> **Task directions**:
Only one stretch of the data below is wanted: the lines from the one with "Protein AF-A0AAV9LC67-F1 (afdb_monomer_lite)" through the one with "ATOM 21 O O", repeated exactly.

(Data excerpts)
--- START ---

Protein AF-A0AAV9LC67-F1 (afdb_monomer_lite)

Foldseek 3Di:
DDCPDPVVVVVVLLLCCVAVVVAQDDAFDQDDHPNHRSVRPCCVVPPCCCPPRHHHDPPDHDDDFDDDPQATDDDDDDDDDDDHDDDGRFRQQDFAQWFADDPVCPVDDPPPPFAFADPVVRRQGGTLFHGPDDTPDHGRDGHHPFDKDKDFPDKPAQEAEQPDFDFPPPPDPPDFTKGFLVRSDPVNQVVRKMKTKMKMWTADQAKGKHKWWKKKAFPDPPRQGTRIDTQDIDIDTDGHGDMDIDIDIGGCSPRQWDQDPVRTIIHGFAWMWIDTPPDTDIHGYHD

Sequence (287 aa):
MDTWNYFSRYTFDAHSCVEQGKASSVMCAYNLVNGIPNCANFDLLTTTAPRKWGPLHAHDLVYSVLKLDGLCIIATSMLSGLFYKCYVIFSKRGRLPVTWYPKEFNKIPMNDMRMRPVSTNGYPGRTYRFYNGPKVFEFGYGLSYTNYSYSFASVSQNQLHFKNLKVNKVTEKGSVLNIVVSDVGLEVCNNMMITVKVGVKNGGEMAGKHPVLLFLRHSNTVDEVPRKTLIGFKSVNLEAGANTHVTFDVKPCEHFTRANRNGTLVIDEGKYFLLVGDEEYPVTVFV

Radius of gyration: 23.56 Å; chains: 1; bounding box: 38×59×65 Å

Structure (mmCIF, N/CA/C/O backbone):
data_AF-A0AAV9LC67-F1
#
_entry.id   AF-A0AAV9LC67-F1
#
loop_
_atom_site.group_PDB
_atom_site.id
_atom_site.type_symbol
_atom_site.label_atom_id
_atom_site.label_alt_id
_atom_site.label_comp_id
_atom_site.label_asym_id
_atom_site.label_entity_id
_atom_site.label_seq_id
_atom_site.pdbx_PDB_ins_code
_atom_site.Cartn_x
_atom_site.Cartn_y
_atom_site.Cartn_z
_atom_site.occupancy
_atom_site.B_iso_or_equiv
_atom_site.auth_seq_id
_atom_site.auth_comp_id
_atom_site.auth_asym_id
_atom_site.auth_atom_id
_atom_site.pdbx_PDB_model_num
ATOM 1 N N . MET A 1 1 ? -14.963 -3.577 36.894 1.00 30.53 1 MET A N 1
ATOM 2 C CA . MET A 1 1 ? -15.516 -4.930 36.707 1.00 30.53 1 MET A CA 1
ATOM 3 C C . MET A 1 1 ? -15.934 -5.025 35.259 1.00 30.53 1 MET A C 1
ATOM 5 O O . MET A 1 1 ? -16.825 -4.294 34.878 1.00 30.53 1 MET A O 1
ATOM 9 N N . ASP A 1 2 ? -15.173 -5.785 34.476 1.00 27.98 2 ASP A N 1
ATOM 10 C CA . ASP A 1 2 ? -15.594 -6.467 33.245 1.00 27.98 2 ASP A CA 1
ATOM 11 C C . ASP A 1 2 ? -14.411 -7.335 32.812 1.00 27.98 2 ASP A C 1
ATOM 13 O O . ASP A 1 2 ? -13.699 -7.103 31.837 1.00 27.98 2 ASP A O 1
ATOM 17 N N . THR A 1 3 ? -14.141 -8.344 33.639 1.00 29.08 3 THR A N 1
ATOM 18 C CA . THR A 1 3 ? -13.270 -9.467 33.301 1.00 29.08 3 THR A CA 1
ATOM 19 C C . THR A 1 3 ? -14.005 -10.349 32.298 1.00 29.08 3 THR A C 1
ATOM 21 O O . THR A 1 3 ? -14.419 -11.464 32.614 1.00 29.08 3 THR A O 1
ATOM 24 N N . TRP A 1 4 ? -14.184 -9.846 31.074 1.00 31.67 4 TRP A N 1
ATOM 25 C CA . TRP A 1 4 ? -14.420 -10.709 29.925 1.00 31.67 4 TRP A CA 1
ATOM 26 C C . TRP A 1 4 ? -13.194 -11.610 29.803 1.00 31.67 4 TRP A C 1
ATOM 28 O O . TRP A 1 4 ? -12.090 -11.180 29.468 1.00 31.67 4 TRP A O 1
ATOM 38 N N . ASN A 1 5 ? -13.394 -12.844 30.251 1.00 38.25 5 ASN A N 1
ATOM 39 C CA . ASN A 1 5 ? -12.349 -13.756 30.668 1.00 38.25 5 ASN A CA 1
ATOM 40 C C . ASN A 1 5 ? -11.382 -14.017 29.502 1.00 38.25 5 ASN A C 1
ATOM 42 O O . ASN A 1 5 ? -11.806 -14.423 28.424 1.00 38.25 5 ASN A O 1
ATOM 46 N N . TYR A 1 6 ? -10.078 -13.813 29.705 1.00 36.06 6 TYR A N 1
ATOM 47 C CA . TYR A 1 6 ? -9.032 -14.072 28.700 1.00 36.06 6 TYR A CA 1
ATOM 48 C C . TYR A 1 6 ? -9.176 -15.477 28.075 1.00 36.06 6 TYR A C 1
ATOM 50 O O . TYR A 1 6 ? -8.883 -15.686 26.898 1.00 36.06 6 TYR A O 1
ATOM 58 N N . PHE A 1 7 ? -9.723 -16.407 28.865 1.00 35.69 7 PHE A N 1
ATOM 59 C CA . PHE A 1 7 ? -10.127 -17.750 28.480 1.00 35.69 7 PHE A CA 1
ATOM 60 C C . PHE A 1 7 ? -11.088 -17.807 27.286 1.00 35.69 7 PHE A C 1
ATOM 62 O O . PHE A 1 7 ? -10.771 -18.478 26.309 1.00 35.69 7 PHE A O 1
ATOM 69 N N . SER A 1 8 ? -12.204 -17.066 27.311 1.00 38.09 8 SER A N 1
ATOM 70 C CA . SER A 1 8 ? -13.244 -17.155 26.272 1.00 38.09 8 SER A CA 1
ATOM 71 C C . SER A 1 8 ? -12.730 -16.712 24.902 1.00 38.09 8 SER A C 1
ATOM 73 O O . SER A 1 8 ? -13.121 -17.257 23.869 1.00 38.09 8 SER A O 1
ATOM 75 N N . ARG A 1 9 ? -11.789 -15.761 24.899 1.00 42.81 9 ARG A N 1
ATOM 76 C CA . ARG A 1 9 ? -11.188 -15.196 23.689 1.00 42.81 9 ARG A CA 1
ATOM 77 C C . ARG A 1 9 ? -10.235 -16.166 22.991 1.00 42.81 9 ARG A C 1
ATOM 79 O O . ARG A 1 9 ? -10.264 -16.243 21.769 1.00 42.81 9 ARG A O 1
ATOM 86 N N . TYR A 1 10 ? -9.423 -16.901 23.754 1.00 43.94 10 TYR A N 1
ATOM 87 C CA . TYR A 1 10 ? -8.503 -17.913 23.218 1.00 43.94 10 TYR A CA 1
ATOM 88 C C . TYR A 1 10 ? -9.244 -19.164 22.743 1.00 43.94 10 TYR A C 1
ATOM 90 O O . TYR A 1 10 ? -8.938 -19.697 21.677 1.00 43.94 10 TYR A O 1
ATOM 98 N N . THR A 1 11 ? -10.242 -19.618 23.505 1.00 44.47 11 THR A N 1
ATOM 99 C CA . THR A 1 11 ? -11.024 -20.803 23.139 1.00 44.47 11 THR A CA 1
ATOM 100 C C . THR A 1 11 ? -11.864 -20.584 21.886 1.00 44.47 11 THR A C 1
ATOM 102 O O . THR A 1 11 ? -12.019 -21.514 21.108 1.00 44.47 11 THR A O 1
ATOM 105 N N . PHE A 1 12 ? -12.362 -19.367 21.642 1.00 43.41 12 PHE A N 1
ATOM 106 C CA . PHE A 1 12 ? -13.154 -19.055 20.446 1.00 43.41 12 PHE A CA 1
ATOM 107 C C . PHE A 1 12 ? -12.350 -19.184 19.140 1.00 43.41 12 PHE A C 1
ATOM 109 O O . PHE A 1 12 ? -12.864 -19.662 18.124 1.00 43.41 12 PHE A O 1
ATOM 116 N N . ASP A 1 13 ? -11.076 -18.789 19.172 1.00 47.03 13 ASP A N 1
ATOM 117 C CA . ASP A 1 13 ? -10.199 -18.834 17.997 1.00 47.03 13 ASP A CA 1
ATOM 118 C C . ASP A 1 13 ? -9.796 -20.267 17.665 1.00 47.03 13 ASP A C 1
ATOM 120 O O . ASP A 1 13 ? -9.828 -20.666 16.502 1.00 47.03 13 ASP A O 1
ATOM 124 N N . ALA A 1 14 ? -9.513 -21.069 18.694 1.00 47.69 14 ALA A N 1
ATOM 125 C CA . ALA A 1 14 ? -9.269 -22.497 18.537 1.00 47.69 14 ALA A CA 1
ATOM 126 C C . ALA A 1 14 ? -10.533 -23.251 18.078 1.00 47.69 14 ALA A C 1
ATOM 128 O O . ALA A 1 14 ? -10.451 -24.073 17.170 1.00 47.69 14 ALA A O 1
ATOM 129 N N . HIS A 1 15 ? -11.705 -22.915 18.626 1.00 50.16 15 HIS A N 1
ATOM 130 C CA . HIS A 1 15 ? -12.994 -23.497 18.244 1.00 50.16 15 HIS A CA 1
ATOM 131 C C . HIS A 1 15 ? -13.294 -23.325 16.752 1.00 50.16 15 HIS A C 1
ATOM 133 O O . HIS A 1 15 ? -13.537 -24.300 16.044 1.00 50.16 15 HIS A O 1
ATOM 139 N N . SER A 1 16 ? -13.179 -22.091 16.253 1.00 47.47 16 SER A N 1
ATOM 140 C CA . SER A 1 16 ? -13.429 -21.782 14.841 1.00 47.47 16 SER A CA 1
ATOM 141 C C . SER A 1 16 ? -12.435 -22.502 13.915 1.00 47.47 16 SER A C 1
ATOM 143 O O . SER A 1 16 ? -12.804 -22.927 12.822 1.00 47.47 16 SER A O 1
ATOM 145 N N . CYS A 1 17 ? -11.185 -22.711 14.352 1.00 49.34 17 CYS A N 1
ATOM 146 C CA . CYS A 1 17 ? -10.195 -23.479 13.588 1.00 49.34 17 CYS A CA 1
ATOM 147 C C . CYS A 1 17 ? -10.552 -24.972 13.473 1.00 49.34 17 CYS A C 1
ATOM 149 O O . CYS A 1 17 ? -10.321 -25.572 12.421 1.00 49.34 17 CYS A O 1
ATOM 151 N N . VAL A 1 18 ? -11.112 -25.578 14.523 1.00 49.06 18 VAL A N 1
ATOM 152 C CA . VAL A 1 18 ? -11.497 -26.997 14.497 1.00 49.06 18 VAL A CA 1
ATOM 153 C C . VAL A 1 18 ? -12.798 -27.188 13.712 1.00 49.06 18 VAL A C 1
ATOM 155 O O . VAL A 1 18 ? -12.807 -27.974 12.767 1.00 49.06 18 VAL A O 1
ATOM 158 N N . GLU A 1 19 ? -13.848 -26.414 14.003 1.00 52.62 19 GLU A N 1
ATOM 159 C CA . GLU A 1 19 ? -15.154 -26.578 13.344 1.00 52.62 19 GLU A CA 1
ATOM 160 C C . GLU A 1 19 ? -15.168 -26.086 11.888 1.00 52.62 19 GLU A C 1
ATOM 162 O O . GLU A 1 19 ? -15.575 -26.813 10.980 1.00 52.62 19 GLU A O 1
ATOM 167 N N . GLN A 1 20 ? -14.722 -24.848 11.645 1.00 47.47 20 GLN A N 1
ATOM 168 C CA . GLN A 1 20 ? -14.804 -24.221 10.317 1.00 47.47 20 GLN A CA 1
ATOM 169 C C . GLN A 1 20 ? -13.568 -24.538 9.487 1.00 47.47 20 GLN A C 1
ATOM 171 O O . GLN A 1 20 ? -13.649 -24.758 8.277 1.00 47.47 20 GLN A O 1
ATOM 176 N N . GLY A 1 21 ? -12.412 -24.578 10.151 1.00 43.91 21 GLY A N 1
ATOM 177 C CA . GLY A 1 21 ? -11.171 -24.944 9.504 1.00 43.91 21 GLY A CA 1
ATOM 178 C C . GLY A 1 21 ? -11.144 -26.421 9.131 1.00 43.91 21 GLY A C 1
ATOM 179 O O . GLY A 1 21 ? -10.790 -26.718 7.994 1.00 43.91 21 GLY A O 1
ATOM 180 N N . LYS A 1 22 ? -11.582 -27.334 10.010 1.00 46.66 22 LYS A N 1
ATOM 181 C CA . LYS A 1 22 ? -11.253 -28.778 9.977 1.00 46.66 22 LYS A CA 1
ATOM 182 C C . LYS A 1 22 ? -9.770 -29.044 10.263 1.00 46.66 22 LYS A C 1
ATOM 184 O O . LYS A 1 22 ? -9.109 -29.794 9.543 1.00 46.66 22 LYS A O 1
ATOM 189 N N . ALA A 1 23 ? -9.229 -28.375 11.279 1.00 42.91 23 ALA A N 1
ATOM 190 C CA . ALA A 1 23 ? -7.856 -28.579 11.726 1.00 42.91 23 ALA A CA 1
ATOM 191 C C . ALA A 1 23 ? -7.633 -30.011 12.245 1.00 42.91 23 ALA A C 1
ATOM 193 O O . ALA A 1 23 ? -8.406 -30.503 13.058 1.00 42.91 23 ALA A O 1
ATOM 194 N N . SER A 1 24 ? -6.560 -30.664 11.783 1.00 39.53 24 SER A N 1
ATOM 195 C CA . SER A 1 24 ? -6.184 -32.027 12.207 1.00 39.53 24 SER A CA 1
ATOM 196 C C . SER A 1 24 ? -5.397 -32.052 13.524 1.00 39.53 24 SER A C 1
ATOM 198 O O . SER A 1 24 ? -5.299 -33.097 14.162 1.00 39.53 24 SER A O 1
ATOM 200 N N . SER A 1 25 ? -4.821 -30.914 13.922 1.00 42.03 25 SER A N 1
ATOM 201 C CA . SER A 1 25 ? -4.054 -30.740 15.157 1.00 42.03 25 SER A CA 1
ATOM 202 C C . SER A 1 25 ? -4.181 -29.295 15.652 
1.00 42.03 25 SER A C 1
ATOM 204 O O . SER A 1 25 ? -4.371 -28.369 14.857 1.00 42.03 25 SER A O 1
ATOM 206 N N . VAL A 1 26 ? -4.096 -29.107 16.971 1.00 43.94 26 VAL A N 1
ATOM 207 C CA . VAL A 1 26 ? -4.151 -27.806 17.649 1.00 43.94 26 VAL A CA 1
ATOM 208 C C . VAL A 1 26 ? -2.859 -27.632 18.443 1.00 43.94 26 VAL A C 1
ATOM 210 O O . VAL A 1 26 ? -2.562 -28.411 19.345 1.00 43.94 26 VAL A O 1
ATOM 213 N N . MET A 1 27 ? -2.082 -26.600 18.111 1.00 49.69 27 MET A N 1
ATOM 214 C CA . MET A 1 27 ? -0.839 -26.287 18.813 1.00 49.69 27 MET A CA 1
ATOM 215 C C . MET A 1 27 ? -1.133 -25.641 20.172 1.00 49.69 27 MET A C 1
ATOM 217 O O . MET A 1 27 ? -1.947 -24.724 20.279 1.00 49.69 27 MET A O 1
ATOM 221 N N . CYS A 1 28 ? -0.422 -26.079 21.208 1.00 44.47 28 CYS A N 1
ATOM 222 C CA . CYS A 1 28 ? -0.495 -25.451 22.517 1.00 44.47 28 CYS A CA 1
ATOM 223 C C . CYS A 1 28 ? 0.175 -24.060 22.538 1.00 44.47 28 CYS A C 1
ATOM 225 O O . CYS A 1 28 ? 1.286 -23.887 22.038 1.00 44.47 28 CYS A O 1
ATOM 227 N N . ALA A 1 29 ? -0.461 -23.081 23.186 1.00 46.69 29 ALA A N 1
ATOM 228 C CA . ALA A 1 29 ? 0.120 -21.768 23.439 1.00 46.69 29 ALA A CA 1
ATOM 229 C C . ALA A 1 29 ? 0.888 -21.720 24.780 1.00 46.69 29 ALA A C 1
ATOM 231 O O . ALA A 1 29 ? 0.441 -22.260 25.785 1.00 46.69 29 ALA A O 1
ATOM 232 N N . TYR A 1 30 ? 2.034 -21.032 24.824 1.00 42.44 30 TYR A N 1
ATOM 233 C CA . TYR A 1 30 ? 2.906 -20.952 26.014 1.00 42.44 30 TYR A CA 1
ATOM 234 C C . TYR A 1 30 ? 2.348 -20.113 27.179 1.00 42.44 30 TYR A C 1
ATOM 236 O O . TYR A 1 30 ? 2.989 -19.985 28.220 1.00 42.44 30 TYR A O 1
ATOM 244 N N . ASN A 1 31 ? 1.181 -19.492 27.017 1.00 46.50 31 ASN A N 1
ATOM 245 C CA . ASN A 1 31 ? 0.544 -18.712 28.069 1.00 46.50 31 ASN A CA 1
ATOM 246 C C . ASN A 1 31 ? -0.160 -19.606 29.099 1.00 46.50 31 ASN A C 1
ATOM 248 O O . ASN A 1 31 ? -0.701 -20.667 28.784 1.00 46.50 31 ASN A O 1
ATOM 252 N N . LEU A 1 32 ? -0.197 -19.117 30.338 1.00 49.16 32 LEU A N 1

--- END ---
--- START ---

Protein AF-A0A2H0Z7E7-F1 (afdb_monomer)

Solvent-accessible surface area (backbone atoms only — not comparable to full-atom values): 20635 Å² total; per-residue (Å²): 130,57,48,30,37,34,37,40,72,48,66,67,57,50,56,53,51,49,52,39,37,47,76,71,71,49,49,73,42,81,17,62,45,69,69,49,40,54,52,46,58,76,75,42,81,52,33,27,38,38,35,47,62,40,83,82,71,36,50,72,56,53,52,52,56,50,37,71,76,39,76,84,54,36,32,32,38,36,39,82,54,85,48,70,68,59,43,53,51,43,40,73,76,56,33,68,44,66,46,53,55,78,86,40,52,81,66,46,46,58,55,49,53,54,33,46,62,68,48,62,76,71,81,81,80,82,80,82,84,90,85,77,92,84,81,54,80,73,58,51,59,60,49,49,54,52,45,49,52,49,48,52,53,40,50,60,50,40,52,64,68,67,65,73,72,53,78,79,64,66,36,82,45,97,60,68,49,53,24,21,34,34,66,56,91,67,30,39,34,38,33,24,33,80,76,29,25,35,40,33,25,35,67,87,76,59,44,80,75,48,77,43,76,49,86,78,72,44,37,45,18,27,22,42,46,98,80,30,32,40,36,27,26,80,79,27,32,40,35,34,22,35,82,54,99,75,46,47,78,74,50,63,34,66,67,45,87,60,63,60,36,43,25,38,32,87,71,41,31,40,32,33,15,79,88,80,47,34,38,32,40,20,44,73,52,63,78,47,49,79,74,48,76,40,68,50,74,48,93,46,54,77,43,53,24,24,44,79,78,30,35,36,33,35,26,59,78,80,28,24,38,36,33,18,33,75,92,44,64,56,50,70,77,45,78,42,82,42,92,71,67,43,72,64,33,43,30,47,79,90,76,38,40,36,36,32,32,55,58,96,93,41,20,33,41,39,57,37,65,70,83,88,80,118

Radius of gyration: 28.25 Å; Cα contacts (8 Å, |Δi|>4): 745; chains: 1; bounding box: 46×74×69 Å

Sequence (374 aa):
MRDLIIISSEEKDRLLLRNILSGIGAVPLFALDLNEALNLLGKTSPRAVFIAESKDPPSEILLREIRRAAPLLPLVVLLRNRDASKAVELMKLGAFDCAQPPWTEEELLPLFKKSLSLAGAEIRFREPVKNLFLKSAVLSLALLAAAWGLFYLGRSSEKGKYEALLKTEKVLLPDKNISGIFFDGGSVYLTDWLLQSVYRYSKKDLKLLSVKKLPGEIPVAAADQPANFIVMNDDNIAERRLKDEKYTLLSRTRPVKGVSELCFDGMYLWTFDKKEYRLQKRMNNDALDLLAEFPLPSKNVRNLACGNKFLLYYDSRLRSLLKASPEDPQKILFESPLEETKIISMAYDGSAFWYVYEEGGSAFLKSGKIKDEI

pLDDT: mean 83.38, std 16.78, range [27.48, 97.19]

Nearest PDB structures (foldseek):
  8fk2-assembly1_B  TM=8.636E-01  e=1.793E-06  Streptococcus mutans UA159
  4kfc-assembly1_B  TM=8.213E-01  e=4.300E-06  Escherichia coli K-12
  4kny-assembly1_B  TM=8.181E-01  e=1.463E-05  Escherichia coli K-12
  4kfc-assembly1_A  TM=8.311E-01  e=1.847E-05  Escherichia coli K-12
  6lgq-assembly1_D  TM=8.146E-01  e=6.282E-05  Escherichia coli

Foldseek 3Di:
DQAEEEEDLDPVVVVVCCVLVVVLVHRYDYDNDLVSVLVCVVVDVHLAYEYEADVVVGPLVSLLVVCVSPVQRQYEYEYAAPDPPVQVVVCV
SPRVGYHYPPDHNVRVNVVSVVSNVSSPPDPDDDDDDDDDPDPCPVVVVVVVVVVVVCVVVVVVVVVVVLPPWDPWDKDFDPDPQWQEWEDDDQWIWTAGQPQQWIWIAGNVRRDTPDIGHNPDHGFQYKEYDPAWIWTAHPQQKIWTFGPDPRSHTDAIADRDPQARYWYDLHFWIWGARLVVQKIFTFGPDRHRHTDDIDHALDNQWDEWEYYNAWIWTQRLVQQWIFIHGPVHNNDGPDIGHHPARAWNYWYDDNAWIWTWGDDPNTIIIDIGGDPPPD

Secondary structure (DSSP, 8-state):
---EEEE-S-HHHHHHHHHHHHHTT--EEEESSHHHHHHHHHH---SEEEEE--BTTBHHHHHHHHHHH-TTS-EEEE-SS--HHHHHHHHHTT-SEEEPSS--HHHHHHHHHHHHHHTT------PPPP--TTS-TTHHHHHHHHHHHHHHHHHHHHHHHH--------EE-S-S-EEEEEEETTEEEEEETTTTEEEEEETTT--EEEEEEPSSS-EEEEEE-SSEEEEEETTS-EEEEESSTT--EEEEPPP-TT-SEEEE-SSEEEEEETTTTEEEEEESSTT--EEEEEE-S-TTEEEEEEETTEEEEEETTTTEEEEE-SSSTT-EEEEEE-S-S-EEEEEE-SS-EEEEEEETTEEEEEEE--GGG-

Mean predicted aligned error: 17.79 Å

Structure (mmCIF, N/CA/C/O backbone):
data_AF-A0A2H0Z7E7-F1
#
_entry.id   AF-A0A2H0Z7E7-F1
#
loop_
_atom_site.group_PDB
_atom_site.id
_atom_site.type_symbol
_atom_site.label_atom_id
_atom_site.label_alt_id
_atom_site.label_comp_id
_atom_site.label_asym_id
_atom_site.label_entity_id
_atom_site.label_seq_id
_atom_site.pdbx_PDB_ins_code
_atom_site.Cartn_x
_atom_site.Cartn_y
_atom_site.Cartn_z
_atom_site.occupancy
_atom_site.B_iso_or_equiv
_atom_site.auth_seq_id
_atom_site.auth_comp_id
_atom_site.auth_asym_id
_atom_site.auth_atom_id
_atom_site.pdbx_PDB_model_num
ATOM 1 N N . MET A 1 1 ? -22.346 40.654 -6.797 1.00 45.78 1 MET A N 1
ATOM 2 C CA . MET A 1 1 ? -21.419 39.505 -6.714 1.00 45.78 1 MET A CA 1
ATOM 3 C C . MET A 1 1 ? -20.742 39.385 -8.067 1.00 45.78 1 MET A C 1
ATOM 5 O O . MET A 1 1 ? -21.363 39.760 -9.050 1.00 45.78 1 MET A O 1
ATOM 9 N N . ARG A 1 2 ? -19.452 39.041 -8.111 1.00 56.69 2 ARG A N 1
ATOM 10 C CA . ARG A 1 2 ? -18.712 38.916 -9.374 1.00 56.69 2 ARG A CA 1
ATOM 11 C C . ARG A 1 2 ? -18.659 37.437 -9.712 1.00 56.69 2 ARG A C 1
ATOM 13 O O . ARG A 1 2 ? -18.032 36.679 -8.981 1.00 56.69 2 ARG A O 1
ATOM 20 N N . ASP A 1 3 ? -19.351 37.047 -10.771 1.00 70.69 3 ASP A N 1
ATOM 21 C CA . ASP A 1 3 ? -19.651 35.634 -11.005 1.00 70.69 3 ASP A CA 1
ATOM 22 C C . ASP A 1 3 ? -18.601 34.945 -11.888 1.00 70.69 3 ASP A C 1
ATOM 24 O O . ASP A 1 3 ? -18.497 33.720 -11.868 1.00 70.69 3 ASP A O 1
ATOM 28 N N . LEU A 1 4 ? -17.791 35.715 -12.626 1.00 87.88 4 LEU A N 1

--- END ---

> **Written solution**:
Protein AF-A0AAV9LC67-F1 (afdb_monomer_lite)

Foldseek 3Di:
DDCPDPVVVVVVLLLCCVAVVVAQDDAFDQDDHPNHRSVRPCCVVPPCCCPPRHHHDPPDHDDDFDDDPQATDDDDDDDDDDDHDDDGRFRQQDFAQWFADDPVCPVDDPPPPFAFADPVVRRQGGTLFHGPDDTPDHGRDGHHPFDKDKDFPDKPAQEAEQPDFDFPPPPDPPDFTKGFLVRSDPVNQVVRKMKTKMKMWTADQAKGKHKWWKKKAFPDPPRQGTRIDTQDIDIDTDGHGDMDIDIDIGGCSPRQWDQDPVRTIIHGFAWMWIDTPPDTDIHGYHD

Sequence (287 aa):
MDTWNYFSRYTFDAHSCVEQGKASSVMCAYNLVNGIPNCANFDLLTTTAPRKWGPLHAHDLVYSVLKLDGLCIIATSMLSGLFYKCYVIFSKRGRLPVTWYPKEFNKIPMNDMRMRPVSTNGYPGRTYRFYNGPKVFEFGYGLSYTNYSYSFASVSQNQLHFKNLKVNKVTEKGSVLNIVVSDVGLEVCNNMMITVKVGVKNGGEMAGKHPVLLFLRHSNTVDEVPRKTLIGFKSVNLEAGANTHVTFDVKPCEHFTRANRNGTLVIDEGKYFLLVGDEEYPVTVFV

Radius of gyration: 23.56 Å; chains: 1; bounding box: 38×59×65 Å

Structure (mmCIF, N/CA/C/O backbone):
data_AF-A0AAV9LC67-F1
#
_entry.id   AF-A0AAV9LC67-F1
#
loop_
_atom_site.group_PDB
_atom_site.id
_atom_site.type_symbol
_atom_site.label_atom_id
_atom_site.label_alt_id
_atom_site.label_comp_id
_atom_site.label_asym_id
_atom_site.label_entity_id
_atom_site.label_seq_id
_atom_site.pdbx_PDB_ins_code
_atom_site.Cartn_x
_atom_site.Cartn_y
_atom_site.Cartn_z
_atom_site.occupancy
_atom_site.B_iso_or_equiv
_atom_site.auth_seq_id
_atom_site.auth_comp_id
_atom_site.auth_asym_id
_atom_site.auth_atom_id
_atom_site.pdbx_PDB_model_num
ATOM 1 N N . MET A 1 1 ? -14.963 -3.577 36.894 1.00 30.53 1 MET A N 1
ATOM 2 C CA . MET A 1 1 ? -15.516 -4.930 36.707 1.00 30.53 1 MET A CA 1
ATOM 3 C C . MET A 1 1 ? -15.934 -5.025 35.259 1.00 30.53 1 MET A C 1
ATOM 5 O O . MET A 1 1 ? -16.825 -4.294 34.878 1.00 30.53 1 MET A O 1
ATOM 9 N N . ASP A 1 2 ? -15.173 -5.785 34.476 1.00 27.98 2 ASP A N 1
ATOM 10 C CA . ASP A 1 2 ? -15.594 -6.467 33.245 1.00 27.98 2 ASP A CA 1
ATOM 11 C C . ASP A 1 2 ? -14.411 -7.335 32.812 1.00 27.98 2 ASP A C 1
ATOM 13 O O . ASP A 1 2 ? -13.699 -7.103 31.837 1.00 27.98 2 ASP A O 1
ATOM 17 N N . THR A 1 3 ? -14.141 -8.344 33.639 1.00 29.08 3 THR A N 1
ATOM 18 C CA . THR A 1 3 ? -13.270 -9.467 33.301 1.00 29.08 3 THR A CA 1
ATOM 19 C C . THR A 1 3 ? -14.005 -10.349 32.298 1.00 29.08 3 THR A C 1
ATOM 21 O O . THR A 1 3 ? -14.419 -11.464 32.614 1.00 29.08 3 THR A O 1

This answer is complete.